# [EXERCISE INSTRUCTIONS]
Look below for the line that contains "ATOM 111 O O", then copy it and each following line exactly, through and including the line that contains "ATOM 120 O O".

# [DATA]

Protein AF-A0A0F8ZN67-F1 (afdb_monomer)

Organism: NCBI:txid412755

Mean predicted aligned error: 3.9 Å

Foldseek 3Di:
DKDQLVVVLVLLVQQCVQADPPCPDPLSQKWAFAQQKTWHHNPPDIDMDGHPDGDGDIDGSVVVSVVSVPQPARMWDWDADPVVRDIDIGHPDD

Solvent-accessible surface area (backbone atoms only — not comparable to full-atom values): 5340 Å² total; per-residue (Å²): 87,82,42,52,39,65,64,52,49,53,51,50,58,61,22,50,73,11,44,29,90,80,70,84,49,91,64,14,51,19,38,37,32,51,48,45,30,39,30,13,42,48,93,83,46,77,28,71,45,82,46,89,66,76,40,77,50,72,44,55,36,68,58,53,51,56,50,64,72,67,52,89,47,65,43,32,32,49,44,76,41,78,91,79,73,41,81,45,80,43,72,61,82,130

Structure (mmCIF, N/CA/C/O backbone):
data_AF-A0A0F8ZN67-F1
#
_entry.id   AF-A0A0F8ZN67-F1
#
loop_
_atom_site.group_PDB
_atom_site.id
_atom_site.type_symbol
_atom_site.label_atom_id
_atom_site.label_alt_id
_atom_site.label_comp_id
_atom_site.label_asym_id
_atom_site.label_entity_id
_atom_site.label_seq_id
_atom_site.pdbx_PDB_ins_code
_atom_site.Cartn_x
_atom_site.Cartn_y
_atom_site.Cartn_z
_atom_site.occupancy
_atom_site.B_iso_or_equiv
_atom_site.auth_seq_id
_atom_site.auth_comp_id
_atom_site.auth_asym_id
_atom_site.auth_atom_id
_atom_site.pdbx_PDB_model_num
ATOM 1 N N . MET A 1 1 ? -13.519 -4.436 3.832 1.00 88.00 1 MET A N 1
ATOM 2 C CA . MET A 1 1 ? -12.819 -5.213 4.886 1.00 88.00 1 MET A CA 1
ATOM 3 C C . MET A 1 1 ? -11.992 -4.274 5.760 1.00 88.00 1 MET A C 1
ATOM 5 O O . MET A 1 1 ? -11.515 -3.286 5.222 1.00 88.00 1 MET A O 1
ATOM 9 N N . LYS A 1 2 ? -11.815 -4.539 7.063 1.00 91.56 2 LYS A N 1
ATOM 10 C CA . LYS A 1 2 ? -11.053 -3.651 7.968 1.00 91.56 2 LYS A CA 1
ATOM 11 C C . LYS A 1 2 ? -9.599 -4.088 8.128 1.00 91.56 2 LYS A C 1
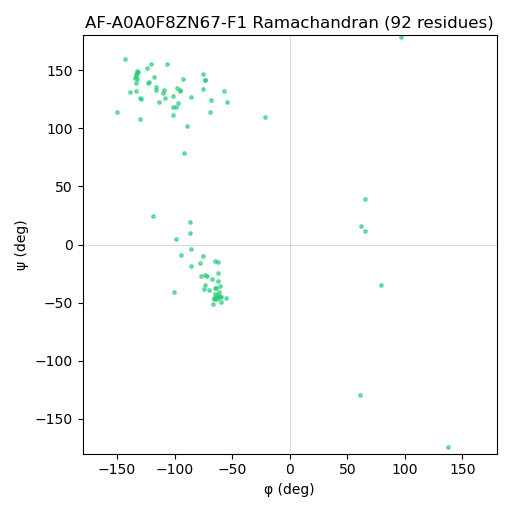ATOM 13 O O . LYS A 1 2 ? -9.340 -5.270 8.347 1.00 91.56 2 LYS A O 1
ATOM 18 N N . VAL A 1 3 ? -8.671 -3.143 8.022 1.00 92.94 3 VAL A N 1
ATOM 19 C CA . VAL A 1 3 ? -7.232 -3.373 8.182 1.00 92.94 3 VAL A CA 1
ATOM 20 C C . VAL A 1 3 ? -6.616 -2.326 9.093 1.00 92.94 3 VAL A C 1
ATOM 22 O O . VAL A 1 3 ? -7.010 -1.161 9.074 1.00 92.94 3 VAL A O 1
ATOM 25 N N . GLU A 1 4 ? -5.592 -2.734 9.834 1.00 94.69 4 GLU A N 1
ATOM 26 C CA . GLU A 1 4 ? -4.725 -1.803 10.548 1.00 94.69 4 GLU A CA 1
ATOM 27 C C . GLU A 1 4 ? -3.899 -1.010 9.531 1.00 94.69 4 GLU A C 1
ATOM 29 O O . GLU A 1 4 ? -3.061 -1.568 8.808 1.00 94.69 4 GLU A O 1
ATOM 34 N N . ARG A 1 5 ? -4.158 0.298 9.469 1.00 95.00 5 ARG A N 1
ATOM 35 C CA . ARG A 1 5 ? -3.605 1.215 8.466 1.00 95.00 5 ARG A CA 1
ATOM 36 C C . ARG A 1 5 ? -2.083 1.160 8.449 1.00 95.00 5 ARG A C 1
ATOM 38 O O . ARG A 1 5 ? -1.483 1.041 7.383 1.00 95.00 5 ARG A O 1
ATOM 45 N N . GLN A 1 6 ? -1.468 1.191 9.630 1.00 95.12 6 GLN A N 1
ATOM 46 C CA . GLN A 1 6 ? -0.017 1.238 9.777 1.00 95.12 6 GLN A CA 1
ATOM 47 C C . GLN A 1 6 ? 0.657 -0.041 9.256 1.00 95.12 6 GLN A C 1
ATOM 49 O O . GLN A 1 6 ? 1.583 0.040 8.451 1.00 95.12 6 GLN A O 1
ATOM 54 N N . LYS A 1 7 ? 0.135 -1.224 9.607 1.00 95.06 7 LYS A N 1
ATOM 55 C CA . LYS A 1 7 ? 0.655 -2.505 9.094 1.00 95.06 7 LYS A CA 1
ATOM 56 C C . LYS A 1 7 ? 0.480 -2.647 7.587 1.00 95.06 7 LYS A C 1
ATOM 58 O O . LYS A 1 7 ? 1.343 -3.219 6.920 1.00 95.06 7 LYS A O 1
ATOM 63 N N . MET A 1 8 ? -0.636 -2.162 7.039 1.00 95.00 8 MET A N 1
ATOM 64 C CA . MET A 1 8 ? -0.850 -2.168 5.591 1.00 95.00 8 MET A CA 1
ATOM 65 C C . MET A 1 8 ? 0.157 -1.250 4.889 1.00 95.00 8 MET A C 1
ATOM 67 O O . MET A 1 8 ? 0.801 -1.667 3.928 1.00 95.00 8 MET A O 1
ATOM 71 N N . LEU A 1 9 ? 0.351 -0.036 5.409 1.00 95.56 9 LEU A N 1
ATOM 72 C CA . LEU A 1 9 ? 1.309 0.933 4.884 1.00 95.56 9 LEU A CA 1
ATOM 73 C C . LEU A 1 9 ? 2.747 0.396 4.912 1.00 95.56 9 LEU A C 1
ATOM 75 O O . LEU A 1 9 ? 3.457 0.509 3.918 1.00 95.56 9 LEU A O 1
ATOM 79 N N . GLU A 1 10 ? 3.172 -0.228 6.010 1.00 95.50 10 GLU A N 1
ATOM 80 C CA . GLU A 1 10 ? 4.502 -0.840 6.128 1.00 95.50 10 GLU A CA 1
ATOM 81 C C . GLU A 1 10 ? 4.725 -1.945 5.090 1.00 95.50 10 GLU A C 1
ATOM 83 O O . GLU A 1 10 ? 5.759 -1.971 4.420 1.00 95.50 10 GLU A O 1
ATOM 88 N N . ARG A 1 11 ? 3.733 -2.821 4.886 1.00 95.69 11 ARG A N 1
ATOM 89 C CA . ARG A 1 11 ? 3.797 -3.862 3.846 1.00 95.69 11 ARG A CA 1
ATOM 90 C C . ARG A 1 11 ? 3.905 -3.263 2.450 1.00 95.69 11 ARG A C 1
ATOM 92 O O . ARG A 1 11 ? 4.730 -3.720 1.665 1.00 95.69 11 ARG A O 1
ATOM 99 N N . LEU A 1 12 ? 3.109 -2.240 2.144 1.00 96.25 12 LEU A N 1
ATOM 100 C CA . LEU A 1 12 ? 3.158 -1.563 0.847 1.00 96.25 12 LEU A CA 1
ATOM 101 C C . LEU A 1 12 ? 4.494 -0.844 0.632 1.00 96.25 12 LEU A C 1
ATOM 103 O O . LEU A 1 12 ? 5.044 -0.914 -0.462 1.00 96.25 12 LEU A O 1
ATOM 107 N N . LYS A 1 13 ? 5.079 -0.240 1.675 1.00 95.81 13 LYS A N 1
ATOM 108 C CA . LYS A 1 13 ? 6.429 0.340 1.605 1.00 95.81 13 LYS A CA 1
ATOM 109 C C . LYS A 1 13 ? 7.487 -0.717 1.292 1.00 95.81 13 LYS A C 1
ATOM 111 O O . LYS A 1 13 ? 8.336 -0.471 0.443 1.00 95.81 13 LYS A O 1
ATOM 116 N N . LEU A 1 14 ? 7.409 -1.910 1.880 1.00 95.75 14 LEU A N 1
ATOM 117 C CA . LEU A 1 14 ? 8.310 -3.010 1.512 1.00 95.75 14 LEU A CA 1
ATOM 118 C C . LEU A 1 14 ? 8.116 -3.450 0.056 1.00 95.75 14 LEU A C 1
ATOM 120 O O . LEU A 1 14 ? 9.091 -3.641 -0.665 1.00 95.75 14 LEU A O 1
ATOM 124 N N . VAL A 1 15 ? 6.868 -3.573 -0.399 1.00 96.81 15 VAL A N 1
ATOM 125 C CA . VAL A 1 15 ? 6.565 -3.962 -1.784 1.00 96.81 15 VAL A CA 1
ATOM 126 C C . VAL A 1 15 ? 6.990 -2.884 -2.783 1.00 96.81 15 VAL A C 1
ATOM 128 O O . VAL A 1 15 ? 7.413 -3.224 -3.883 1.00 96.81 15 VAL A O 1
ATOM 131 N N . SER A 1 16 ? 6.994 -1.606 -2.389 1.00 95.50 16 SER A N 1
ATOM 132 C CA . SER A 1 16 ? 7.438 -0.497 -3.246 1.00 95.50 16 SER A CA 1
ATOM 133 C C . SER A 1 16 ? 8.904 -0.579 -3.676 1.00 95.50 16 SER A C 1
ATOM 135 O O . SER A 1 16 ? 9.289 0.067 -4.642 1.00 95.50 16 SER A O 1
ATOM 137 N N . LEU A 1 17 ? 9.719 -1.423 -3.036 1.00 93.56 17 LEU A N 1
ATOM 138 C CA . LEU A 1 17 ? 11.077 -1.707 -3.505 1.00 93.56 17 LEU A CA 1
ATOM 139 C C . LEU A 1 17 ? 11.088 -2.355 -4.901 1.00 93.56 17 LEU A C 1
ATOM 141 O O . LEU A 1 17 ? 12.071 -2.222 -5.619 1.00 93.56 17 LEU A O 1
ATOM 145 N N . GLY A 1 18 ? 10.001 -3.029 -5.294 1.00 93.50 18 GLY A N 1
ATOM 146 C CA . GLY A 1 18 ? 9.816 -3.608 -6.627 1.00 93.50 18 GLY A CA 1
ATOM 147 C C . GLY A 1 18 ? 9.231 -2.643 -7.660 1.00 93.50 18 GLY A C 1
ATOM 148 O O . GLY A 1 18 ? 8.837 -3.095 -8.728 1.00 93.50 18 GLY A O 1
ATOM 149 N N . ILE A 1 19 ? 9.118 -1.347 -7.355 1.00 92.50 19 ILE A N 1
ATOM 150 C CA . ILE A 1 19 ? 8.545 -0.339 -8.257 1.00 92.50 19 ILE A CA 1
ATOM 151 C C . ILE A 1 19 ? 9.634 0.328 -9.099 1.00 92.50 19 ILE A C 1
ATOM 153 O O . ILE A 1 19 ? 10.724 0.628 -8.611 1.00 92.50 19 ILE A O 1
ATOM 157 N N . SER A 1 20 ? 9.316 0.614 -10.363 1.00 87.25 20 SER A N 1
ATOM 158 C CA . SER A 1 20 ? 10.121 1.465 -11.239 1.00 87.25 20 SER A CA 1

# [EXPECTED ANSWER]
ATOM 111 O O . LYS A 1 13 ? 8.336 -0.471 0.443 1.00 95.81 13 LYS A O 1
ATOM 116 N N . LEU A 1 14 ? 7.409 -1.910 1.880 1.00 95.75 14 LEU A N 1
ATOM 117 C CA . LEU A 1 14 ? 8.310 -3.010 1.512 1.00 95.75 14 LEU A CA 1
ATOM 118 C C . LEU A 1 14 ? 8.116 -3.450 0.056 1.00 95.75 14 LEU A C 1
ATOM 120 O O . LEU A 1 14 ? 9.091 -3.641 -0.665 1.00 95.75 14 LEU A O 1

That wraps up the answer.